From the data below, copy exactly the lines that lie between the one holding "ATOM 3 C C ." and the one holding "ATOM 68 C C", including both, and nothing more.

Start of Block

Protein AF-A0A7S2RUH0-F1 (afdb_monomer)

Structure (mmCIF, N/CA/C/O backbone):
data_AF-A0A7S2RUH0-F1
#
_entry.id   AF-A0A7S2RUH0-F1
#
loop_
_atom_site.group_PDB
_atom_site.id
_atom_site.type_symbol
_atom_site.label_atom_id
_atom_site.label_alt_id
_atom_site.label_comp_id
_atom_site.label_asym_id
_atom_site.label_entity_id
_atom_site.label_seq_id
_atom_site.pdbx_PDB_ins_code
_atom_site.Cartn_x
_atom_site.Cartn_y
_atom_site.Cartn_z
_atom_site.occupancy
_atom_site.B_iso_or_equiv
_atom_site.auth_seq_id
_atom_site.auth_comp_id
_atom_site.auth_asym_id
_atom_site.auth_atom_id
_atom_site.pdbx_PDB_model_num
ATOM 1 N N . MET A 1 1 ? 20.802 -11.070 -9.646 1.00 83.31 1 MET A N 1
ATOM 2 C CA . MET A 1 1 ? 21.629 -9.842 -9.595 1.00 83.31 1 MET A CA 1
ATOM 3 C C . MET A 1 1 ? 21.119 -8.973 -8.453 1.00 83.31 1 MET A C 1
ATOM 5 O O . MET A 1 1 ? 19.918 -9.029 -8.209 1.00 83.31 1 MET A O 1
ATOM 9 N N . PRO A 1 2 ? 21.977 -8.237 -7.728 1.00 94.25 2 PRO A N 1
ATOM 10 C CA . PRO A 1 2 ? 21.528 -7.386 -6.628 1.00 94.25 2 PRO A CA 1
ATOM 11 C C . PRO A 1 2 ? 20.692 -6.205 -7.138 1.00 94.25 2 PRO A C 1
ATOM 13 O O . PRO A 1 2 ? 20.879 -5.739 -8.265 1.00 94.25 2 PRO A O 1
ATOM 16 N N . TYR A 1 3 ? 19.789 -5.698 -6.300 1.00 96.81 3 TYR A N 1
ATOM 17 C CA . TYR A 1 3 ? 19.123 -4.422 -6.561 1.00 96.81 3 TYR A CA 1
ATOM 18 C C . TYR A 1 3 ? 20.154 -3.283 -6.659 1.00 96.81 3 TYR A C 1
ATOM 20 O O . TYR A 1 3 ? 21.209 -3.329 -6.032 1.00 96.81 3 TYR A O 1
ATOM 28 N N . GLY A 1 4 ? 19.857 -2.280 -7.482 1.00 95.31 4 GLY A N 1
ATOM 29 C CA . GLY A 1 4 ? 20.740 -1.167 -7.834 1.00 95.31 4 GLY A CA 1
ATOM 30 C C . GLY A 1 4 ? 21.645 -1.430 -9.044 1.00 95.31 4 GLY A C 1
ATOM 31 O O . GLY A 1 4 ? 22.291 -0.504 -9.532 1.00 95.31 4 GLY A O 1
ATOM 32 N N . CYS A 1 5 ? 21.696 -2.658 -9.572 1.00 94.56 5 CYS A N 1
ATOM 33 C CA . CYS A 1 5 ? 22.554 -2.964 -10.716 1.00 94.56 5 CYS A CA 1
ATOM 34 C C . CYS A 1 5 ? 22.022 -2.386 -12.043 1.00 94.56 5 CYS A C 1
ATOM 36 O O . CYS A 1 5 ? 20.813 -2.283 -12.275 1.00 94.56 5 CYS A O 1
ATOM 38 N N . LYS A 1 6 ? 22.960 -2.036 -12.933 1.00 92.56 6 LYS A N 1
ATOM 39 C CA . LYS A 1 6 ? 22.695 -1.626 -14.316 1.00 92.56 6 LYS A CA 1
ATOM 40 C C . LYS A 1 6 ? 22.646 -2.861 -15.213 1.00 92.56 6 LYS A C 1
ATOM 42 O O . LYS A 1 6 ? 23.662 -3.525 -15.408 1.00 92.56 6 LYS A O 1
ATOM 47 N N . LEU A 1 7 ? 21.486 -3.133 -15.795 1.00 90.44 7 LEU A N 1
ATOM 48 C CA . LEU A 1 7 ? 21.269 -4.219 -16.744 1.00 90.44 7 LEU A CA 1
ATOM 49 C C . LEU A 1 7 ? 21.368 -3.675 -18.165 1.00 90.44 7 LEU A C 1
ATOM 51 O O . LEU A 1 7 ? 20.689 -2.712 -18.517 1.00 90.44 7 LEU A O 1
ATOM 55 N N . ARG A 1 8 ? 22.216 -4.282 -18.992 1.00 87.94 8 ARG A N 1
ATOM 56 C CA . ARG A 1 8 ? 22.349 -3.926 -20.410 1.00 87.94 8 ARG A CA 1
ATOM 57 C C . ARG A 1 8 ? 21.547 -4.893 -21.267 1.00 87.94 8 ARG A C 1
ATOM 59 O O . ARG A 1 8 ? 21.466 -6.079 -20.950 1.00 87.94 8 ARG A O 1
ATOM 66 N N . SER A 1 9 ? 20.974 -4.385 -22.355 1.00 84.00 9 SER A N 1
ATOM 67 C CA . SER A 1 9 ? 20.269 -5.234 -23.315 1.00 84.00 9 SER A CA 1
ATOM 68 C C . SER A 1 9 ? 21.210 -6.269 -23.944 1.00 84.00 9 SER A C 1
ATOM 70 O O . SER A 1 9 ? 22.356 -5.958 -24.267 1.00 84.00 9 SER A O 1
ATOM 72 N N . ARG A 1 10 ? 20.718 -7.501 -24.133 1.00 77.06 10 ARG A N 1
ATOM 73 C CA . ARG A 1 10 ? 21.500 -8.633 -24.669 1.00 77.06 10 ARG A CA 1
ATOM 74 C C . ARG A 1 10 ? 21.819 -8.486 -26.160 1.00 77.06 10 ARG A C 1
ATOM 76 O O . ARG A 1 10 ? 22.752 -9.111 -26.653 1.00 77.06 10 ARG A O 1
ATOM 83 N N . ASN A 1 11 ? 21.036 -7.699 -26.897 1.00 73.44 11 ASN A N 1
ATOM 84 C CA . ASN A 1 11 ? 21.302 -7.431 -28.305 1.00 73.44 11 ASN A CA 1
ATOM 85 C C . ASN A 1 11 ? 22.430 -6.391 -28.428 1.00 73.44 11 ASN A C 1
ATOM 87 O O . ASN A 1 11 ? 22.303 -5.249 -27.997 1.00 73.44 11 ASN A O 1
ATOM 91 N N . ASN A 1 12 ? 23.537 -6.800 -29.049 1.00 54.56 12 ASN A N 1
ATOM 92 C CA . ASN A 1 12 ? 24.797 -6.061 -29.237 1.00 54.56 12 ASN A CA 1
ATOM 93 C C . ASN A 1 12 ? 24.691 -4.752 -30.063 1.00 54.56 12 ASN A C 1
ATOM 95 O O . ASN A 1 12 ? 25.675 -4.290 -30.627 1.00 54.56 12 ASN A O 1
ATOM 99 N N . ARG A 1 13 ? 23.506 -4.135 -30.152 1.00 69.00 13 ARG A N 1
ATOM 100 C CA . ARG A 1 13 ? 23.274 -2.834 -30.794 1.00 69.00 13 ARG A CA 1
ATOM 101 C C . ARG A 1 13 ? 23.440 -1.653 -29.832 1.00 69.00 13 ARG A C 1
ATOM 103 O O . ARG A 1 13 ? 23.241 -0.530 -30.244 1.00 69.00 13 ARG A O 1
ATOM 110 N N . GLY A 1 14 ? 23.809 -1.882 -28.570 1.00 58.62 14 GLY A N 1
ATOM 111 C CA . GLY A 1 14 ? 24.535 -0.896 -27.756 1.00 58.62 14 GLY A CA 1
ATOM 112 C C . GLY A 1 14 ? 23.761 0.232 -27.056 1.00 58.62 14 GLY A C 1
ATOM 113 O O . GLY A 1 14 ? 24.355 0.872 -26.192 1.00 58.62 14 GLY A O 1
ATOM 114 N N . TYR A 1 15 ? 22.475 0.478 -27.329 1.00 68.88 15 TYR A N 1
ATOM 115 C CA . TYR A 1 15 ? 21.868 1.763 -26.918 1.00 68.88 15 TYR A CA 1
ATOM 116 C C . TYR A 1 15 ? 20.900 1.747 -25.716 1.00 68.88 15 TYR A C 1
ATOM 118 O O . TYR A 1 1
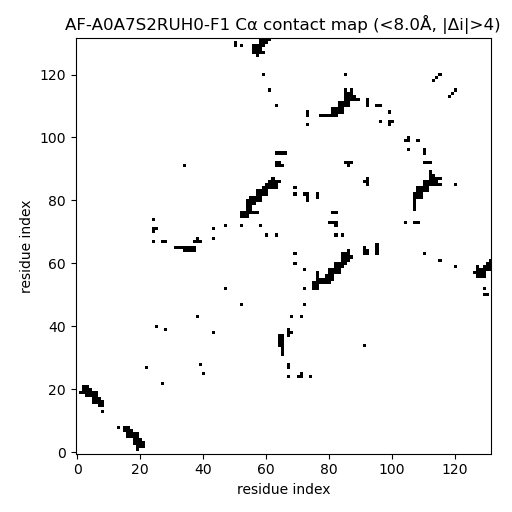5 ? 20.440 2.811 -25.318 1.00 68.88 15 TYR A O 1
ATOM 126 N N . GLY A 1 16 ? 20.614 0.600 -25.083 1.00 84.62 16 GLY A N 1
ATOM 127 C CA . GLY A 1 16 ? 19.641 0.517 -23.976 1.00 84.62 16 GLY A CA 1
ATOM 128 C C . GLY A 1 16 ? 20.177 -0.138 -22.700 1.00 84.62 16 GLY A C 1
ATOM 129 O O . GLY A 1 16 ? 20.807 -1.199 -22.746 1.00 84.62 16 GLY A O 1
ATOM 130 N N . PHE A 1 17 ? 19.893 0.470 -21.547 1.00 90.50 17 PHE A N 1
ATOM 131 C CA . PHE A 1 17 ? 20.092 -0.129 -20.227 1.00 90.50 17 PHE A CA 1
ATOM 132 C C . PHE A 1 17 ? 18.894 0.164 -19.317 1.00 90.50 17 PHE A C 1
ATOM 134 O O . PHE A 1 17 ? 18.179 1.137 -19.535 1.00 90.50 17 PHE A O 1
ATOM 141 N N . VAL A 1 18 ? 18.713 -0.646 -18.276 1.00 93.00 18 VAL A N 1
ATOM 142 C CA . VAL A 1 18 ? 17.738 -0.410 -17.201 1.00 93.00 18 VAL A CA 1
ATOM 143 C C . VAL A 1 18 ? 18.412 -0.555 -15.839 1.00 93.00 18 VAL A C 1
ATOM 145 O O . VAL A 1 18 ? 19.437 -1.229 -15.719 1.00 93.00 18 VAL A O 1
ATOM 148 N N . TYR A 1 19 ? 17.849 0.074 -14.810 1.00 94.56 19 TYR A N 1
ATOM 149 C CA . TYR A 1 19 ? 18.255 -0.137 -13.421 1.00 94.56 19 TYR A CA 1
ATOM 150 C C . TYR A 1 19 ? 17.253 -1.052 -12.724 1.00 94.56 19 TYR A C 1
ATOM 152 O O . TYR A 1 19 ? 16.047 -0.832 -12.808 1.00 94.56 19 TYR A O 1
ATOM 160 N N . LEU A 1 20 ? 17.753 -2.070 -12.024 1.00 95.06 20 LEU A N 1
ATOM 161 C CA . LEU A 1 20 ? 16.914 -2.964 -11.232 1.00 95.06 20 LEU A CA 1
ATOM 162 C C . LEU A 1 20 ? 16.699 -2.366 -9.838 1.00 95.06 20 LEU A C 1
ATOM 164 O O . LEU A 1 20 ? 17.609 -2.402 -9.016 1.00 95.06 20 LEU A O 1
ATOM 168 N N . LEU A 1 21 ? 15.518 -1.825 -9.550 1.00 96.12 21 LEU A N 1
ATOM 169 C CA . LEU A 1 21 ? 15.207 -1.219 -8.250 1.00 96.12 21 LEU A CA 1
ATOM 170 C C . LEU A 1 21 ? 14.469 -2.198 -7.335 1.00 96.12 21 LEU A C 1
ATOM 172 O O . LEU A 1 21 ? 13.692 -3.028 -7.804 1.00 96.12 21 LEU A O 1
ATOM 176 N N . LYS A 1 22 ? 14.717 -2.098 -6.024 1.00 95.75 22 LYS A N 1
ATOM 177 C CA . LYS A 1 22 ? 13.953 -2.858 -5.028 1.00 95.75 22 LYS A CA 1
ATOM 178 C C . LYS A 1 22 ? 12.527 -2.297 -4.976 1.00 95.75 22 LYS A C 1
ATOM 180 O O . LYS A 1 22 ? 12.402 -1.078 -4.871 1.00 95.75 22 LYS A O 1
ATOM 185 N N . PRO A 1 23 ? 11.475 -3.133 -5.012 1.00 94.69 23 PRO A N 1
ATOM 186 C CA . PRO A 1 23 ? 10.105 -2.650 -4.898 1.00 94.69 23 PRO A CA 1
ATOM 187 C C . PRO A 1 23 ? 9.880 -1.881 -3.592 1.00 94.69 23 PRO A C 1
ATOM 189 O O . PRO A 1 23 ? 10.263 -2.339 -2.512 1.00 94.69 23 PRO A O 1
ATOM 192 N N . THR A 1 24 ? 9.234 -0.725 -3.701 1.00 96.44 24 THR A N 1
ATOM 193 C CA . THR A 1 24 ? 8.676 0.038 -2.579 1.00 96.44 24 THR A CA 1
ATOM 194 C C . THR A 1 24 ? 7.255 0.461 -2.945 1.00 96.44 24 THR A C 1
ATOM 196 O O . THR A 1 24 ? 6.957 0.540 -4.137 1.00 96.44 24 THR A O 1
ATOM 199 N N . PRO A 1 25 ? 6.377 0.757 -1.972 1.00 96.38 25 PRO A N 1
ATOM 200 C CA . PRO A 1 25 ? 5.065 1.339 -2.244 1.00 96.38 25 PRO A CA 1
ATOM 201 C C . PRO A 1 25 ? 5.090 2.527 -3.218 1.00 96.38 25 PRO A C 1
ATOM 203 O O . PRO A 1 25 ? 4.273 2.557 -4.125 1.00 96.38 25 PRO A O 1
ATOM 206 N N . GLU A 1 26 ? 6.055 3.447 -3.122 1.00 95.50 26 GLU A N 1
ATOM 207 C CA . GLU A 1 26 ? 6.181 4.592 -4.045 1.00 95.50 26 GLU A CA 1
ATOM 208 C C . GLU A 1 26 ? 6.466 4.139 -5.483 1.00 95.50 26 GLU A C 1
ATOM 210 O O . GLU A 1 26 ? 5.807 4.559 -6.430 1.00 95.50 26 GLU A O 1
ATOM 215 N N . LEU A 1 27 ? 7.429 3.229 -5.667 1.00 95.62 27 LEU A N 1
ATOM 216 C CA . LEU A 1 27 ? 7.750 2.692 -6.993 1.00 95.62 27 LEU A CA 1
ATOM 217 C C . LEU A 1 27 ? 6.613 1.826 -7.
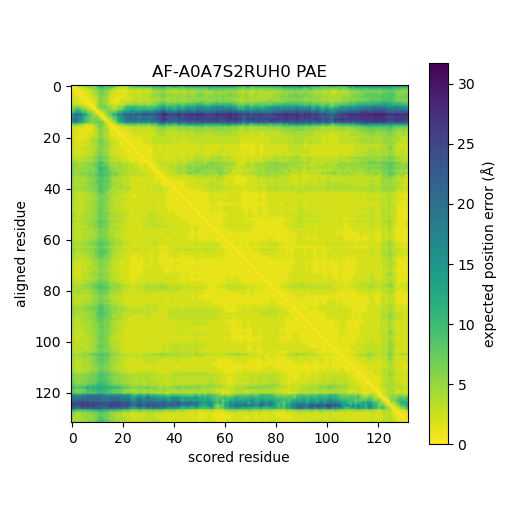549 1.00 95.62 27 LEU A C 1
ATOM 219 O O . LEU A 1 27 ? 6.359 1.830 -8.755 1.00 95.62 27 LEU A O 1
ATOM 223 N N . TRP A 1 28 ? 5.913 1.105 -6.673 1.00 94.69 28 TRP A N 1
ATOM 224 C CA . TRP A 1 28 ? 4.750 0.308 -7.036 1.00 94.69 28 TRP A CA 1
ATOM 225 C C . TRP A 1 28 ? 3.605 1.199 -7.511 1.00 94.69 28 TRP A C 1
ATOM 227 O O . TRP A 1 28 ? 3.051 0.959 -8.576 1.00 94.69 28 TRP A O 1
ATOM 237 N N . VAL A 1 29 ? 3.316 2.286 -6.793 1.00 92.25 29 VAL A N 1
ATOM 238 C CA . VAL A 1 29 ? 2.292 3.272 -7.165 1.00 92.25 29 VAL A CA 1
ATOM 239 C C . VAL A 1 29 ? 2.509 3.842 -8.567 1.00 92.25 29 VAL A C 1
ATOM 241 O O . VAL A 1 29 ? 1.542 4.055 -9.290 1.00 92.25 29 VAL A O 1
ATOM 244 N N . LYS A 1 30 ? 3.762 4.020 -8.998 1.00 92.25 30 LYS A N 1
ATOM 245 C CA . LYS A 1 30 ? 4.086 4.497 -10.356 1.00 92.25 30 LYS A CA 1
ATOM 246 C C . LYS A 1 30 ? 3.934 3.447 -11.457 1.00 92.25 30 LYS A C 1
ATOM 248 O O . LYS A 1 30 ? 3.941 3.812 -12.628 1.00 92.25 30 LYS A O 1
ATOM 253 N N . SER A 1 31 ? 3.884 2.163 -11.108 1.00 91.88 31 SER A N 1
ATOM 254 C CA . SER A 1 31 ? 3.910 1.046 -12.065 1.00 91.88 31 SER A CA 1
ATOM 255 C C . SER A 1 31 ? 2.699 0.117 -11.981 1.00 91.88 31 SER A C 1
ATOM 257 O O . SER A 1 31 ? 2.585 -0.802 -12.792 1.00 91.88 31 SER A O 1
ATOM 259 N N . LEU A 1 32 ? 1.792 0.347 -11.028 1.00 92.25 32 LEU A N 1
ATOM 260 C CA . LEU A 1 32 ? 0.583 -0.448 -10.871 1.00 92.25 32 LEU A CA 1
ATOM 261 C C . LEU A 1 32 ? -0.363 -0.282 -12.065 1.00 92.25 32 LEU A C 1
ATOM 263 O O . LEU A 1 32 ? -0.398 0.745 -12.742 1.00 92.25 32 LEU A O 1
ATOM 267 N N . ASN A 1 33 ? -1.182 -1.305 -12.296 1.00 89.62 33 ASN A N 1
ATOM 268 C CA . ASN A 1 33 ? -2.251 -1.232 -13.282 1.00 89.62 33 ASN A CA 1
ATOM 269 C C . ASN A 1 33 ? -3.422 -0.437 -12.700 1.00 89.62 33 ASN A C 1
ATOM 271 O O . ASN A 1 33 ? -4.104 -0.901 -11.784 1.00 89.62 33 ASN A O 1
ATOM 275 N N . HIS A 1 34 ? -3.655 0.759 -13.237 1.00 92.19 34 HIS A N 1
ATOM 276 C CA . HIS A 1 34 ? -4.736 1.626 -12.786 1.00 92.19 34 HIS A CA 1
ATOM 277 C C . HIS A 1 34 ? -6.103 1.016 -13.095 1.00 92.19 34 HIS A C 1
ATOM 279 O O . HIS A 1 34 ? -6.443 0.758 -14.249 1.00 92.19 34 HIS A O 1
ATOM 285 N N . ARG A 1 35 ? -6.906 0.830 -12.046 1.00 92.62 35 ARG A N 1
ATOM 286 C CA . ARG A 1 35 ? -8.329 0.454 -12.134 1.00 92.62 35 ARG A CA 1
ATOM 287 C C . ARG A 1 35 ? -9.248 1.595 -11.710 1.00 92.62 35 ARG A C 1
ATOM 289 O O . ARG A 1 35 ? -10.428 1.608 -12.043 1.00 92.62 35 ARG A O 1
ATOM 296 N N . THR A 1 36 ? -8.701 2.528 -10.943 1.00 94.69 36 THR A N 1
ATOM 297 C CA . THR A 1 36 ? -9.372 3.691 -10.368 1.00 94.69 36 THR A CA 1
ATOM 298 C C . THR A 1 36 ? -8.417 4.879 -10.399 1.00 94.69 36 THR A C 1
ATOM 300 O O . THR A 1 36 ? -7.206 4.708 -10.573 1.00 94.69 36 THR A O 1
ATOM 303 N N . GLN A 1 37 ? -8.943 6.076 -10.138 1.00 96.31 37 GLN A N 1
ATOM 304 C CA . GLN A 1 37 ? -8.096 7.165 -9.661 1.00 96.31 37 GLN A CA 1
ATOM 305 C C . GLN A 1 37 ? -7.400 6.723 -8.365 1.00 96.31 37 GLN A C 1
ATOM 307 O O . GLN A 1 37 ? -7.984 5.987 -7.561 1.00 96.31 37 GLN A O 1
ATOM 312 N N . ILE A 1 38 ? -6.142 7.124 -8.192 1.00 96.31 38 ILE A N 1
ATOM 313 C CA . ILE A 1 38 ? -5.327 6.751 -7.034 1.00 96.31 38 ILE A CA 1
ATOM 314 C C . ILE A 1 38 ? -4.887 7.975 -6.238 1.00 96.31 38 ILE A C 1
ATOM 316 O O . ILE A 1 38 ? -4.920 9.102 -6.733 1.00 96.31 38 ILE A O 1
ATOM 320 N N . ILE A 1 39 ? -4.442 7.
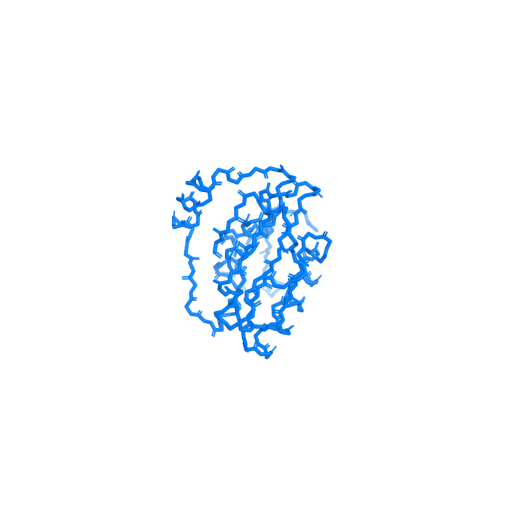706 -5.014 1.00 95.06 39 ILE A N 1
ATOM 321 C CA . ILE A 1 39 ? -3.795 8.667 -4.125 1.00 95.06 39 ILE A CA 1
ATOM 322 C C . ILE A 1 39 ? -2.293 8.609 -4.387 1.00 95.06 39 ILE A C 1
ATOM 324 O O . ILE A 1 39 ? -1.718 7.521 -4.487 1.00 95.06 39 ILE A O 1
ATOM 328 N N . HIS A 1 40 ? -1.668 9.776 -4.519 1.00 94.56 40 HIS A N 1
ATOM 329 C CA . HIS A 1 40 ? -0.243 9.894 -4.803 1.00 94.56 40 HIS A CA 1
ATOM 330 C C . HIS A 1 40 ? 0.576 10.141 -3.532 1.00 94.56 40 HIS A C 1
ATOM 332 O O . HIS A 1 40 ? 0.056 10.400 -2.452 1.00 94.56 40 HIS A O 1
ATOM 338 N N . GLU A 1 41 ? 1.893 10.039 -3.674 1.00 93.44 41 GLU A N 1
ATOM 339 C CA . GLU A 1 41 ? 2.868 9.930 -2.583 1.00 93.44 41 GLU A CA 1
ATOM 340 C C . GLU A 1 41 ? 2.785 11.059 -1.548 1.00 93.44 41 GLU A C 1
ATOM 342 O O . GLU A 1 41 ? 2.939 10.797 -0.358 1.00 93.44 41 GLU A O 1
ATOM 347 N N . LEU A 1 42 ? 2.515 12.294 -1.981 1.00 96.44 42 LEU A N 1
ATOM 348 C CA . LEU A 1 42 ? 2.399 13.446 -1.080 1.00 96.44 42 LEU A CA 1
ATOM 349 C C . LEU A 1 42 ? 1.164 13.342 -0.182 1.00 96.44 42 LEU A C 1
ATOM 351 O O . LEU A 1 42 ? 1.267 13.536 1.029 1.00 96.44 42 LEU A O 1
ATOM 355 N N . ASP A 1 43 ? 0.024 12.970 -0.759 1.00 97.94 43 ASP A N 1
ATOM 356 C CA . ASP A 1 43 ? -1.220 12.791 -0.015 1.00 97.94 43 ASP A CA 1
ATOM 357 C C . ASP A 1 43 ? -1.119 11.572 0.905 1.00 97.94 43 ASP A C 1
ATOM 359 O O . ASP A 1 43 ? -1.466 11.662 2.079 1.00 97.94 43 ASP A O 1
ATOM 363 N N . ILE A 1 44 ? -0.551 10.459 0.420 1.00 97.88 44 ILE A N 1
ATOM 364 C CA . ILE A 1 44 ? -0.271 9.272 1.242 1.00 97.88 44 ILE A CA 1
ATOM 365 C C . ILE A 1 44 ? 0.602 9.658 2.444 1.00 97.88 44 ILE A C 1
ATOM 367 O O . ILE A 1 44 ? 0.281 9.302 3.578 1.00 97.88 44 ILE A O 1
ATOM 371 N N . ALA A 1 45 ? 1.692 10.400 2.233 1.00 97.75 45 ALA A N 1
ATOM 372 C CA . ALA A 1 45 ? 2.574 10.829 3.315 1.00 97.75 45 ALA A CA 1
ATOM 373 C C . ALA A 1 45 ? 1.843 11.721 4.329 1.00 97.75 45 ALA A C 1
ATOM 375 O O . ALA A 1 45 ? 1.993 11.537 5.537 1.00 97.75 45 ALA A O 1
ATOM 376 N N . HIS A 1 46 ? 1.015 12.652 3.853 1.00 98.38 46 HIS A N 1
ATOM 377 C CA . HIS A 1 46 ? 0.237 13.522 4.725 1.00 98.38 46 HIS A CA 1
ATOM 378 C C . HIS A 1 46 ? -0.801 12.735 5.538 1.00 98.38 46 HIS A C 1
ATOM 380 O O . HIS A 1 46 ? -0.819 12.834 6.763 1.00 98.38 46 HIS A O 1
ATOM 386 N N . ILE A 1 47 ? -1.612 11.904 4.881 1.00 98.50 47 ILE A N 1
ATOM 387 C CA . ILE A 1 47 ? -2.676 11.109 5.509 1.00 98.50 47 ILE A CA 1
ATOM 388 C C . ILE A 1 47 ? -2.092 10.148 6.543 1.00 98.50 47 ILE A C 1
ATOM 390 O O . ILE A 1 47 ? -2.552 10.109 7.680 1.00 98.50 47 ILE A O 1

End of Block

Reply>
ATOM 3 C C . MET A 1 1 ? 21.119 -8.973 -8.453 1.00 83.31 1 MET A C 1
ATOM 5 O O . MET A 1 1 ? 19.918 -9.029 -8.209 1.00 83.31 1 MET A O 1
ATOM 9 N N . PRO A 1 2 ? 21.977 -8.237 -7.728 1.00 94.25 2 PRO A N 1
ATOM 10 C CA . PRO A 1 2 ? 21.528 -7.386 -6.628 1.00 94.25 2 PRO A CA 1
ATOM 11 C C . PRO A 1 2 ? 20.692 -6.205 -7.138 1.00 94.25 2 PRO A C 1
ATOM 13 O O . PRO A 1 2 ? 20.879 -5.739 -8.265 1.00 94.25 2 PRO A O 1
ATOM 16 N N . TYR A 1 3 ? 19.789 -5.698 -6.300 1.00 96.81 3 TYR A N 1
ATOM 17 C CA . TYR A 1 3 ? 19.123 -4.422 -6.561 1.00 96.81 3 TYR A CA 1
ATOM 18 C C . TYR A 1 3 ? 20.154 -3.283 -6.659 1.00 96.81 3 TYR A C 1
ATOM 20 O O . TYR A 1 3 ? 21.209 -3.329 -6.032 1.00 96.81 3 TYR A O 1
ATOM 28 N N . GLY A 1 4 ? 19.857 -2.280 -7.482 1.00 95.31 4 GLY A N 1
ATOM 29 C CA . GLY A 1 4 ? 20.740 -1.167 -7.834 1.00 95.31 4 GLY A CA 1
ATOM 30 C C . GLY A 1 4 ? 21.645 -1.430 -9.044 1.00 95.31 4 GLY A C 1
ATOM 31 O O . GLY A 1 4 ? 22.291 -0.504 -9.532 1.00 95.31 4 GLY A O 1
ATOM 32 N N . CYS A 1 5 ? 21.696 -2.658 -9.572 1.00 94.56 5 CYS A N 1
ATOM 33 C CA . CYS A 1 5 ? 22.554 -2.964 -10.716 1.00 94.56 5 CYS A CA 1
ATOM 34 C C . CYS A 1 5 ? 22.022 -2.386 -12.043 1.00 94.56 5 CYS A C 1
ATOM 36 O O . CYS A 1 5 ? 20.813 -2.283 -12.275 1.00 94.56 5 CYS A O 1
ATOM 38 N N . LYS A 1 6 ? 22.960 -2.036 -12.933 1.00 92.56 6 LYS A N 1
ATOM 39 C CA . LYS A 1 6 ? 22.695 -1.626 -14.316 1.00 92.56 6 LYS A CA 1
ATOM 40 C C . LYS A 1 6 ? 22.646 -2.861 -15.213 1.00 92.56 6 LYS A C 1
ATOM 42 O O . LYS A 1 6 ? 23.662 -3.525 -15.408 1.00 92.56 6 LYS A O 1
ATOM 47 N N . LEU A 1 7 ? 21.486 -3.133 -15.795 1.00 90.44 7 LEU A N 1
ATOM 48 C CA . LEU A 1 7 ? 21.269 -4.219 -16.744 1.00 90.44 7 LEU A CA 1
ATOM 49 C C . LEU A 1 7 ? 21.368 -3.675 -18.165 1.00 90.44 7 LEU A C 1
ATOM 51 O O . LEU A 1 7 ? 20.689 -2.712 -18.517 1.00 90.44 7 LEU A O 1
ATOM 55 N N . ARG A 1 8 ? 22.216 -4.282 -18.992 1.00 87.94 8 ARG A N 1
ATOM 56 C CA . ARG A 1 8 ? 22.349 -3.926 -20.410 1.00 87.94 8 ARG A CA 1
ATOM 57 C C . ARG A 1 8 ? 21.547 -4.893 -21.267 1.00 87.94 8 ARG A C 1
ATOM 59 O O . ARG A 1 8 ? 21.466 -6.079 -20.950 1.00 87.94 8 ARG A O 1
ATOM 66 N N . SER A 1 9 ? 20.974 -4.385 -22.355 1.00 84.00 9 SER A N 1
ATOM 67 C CA . SER A 1 9 ? 20.269 -5.234 -23.315 1.00 84.00 9 SER A CA 1
ATOM 68 C C . SER A 1 9 ? 21.210 -6.269 -23.944 1.00 84.00 9 SER A C 1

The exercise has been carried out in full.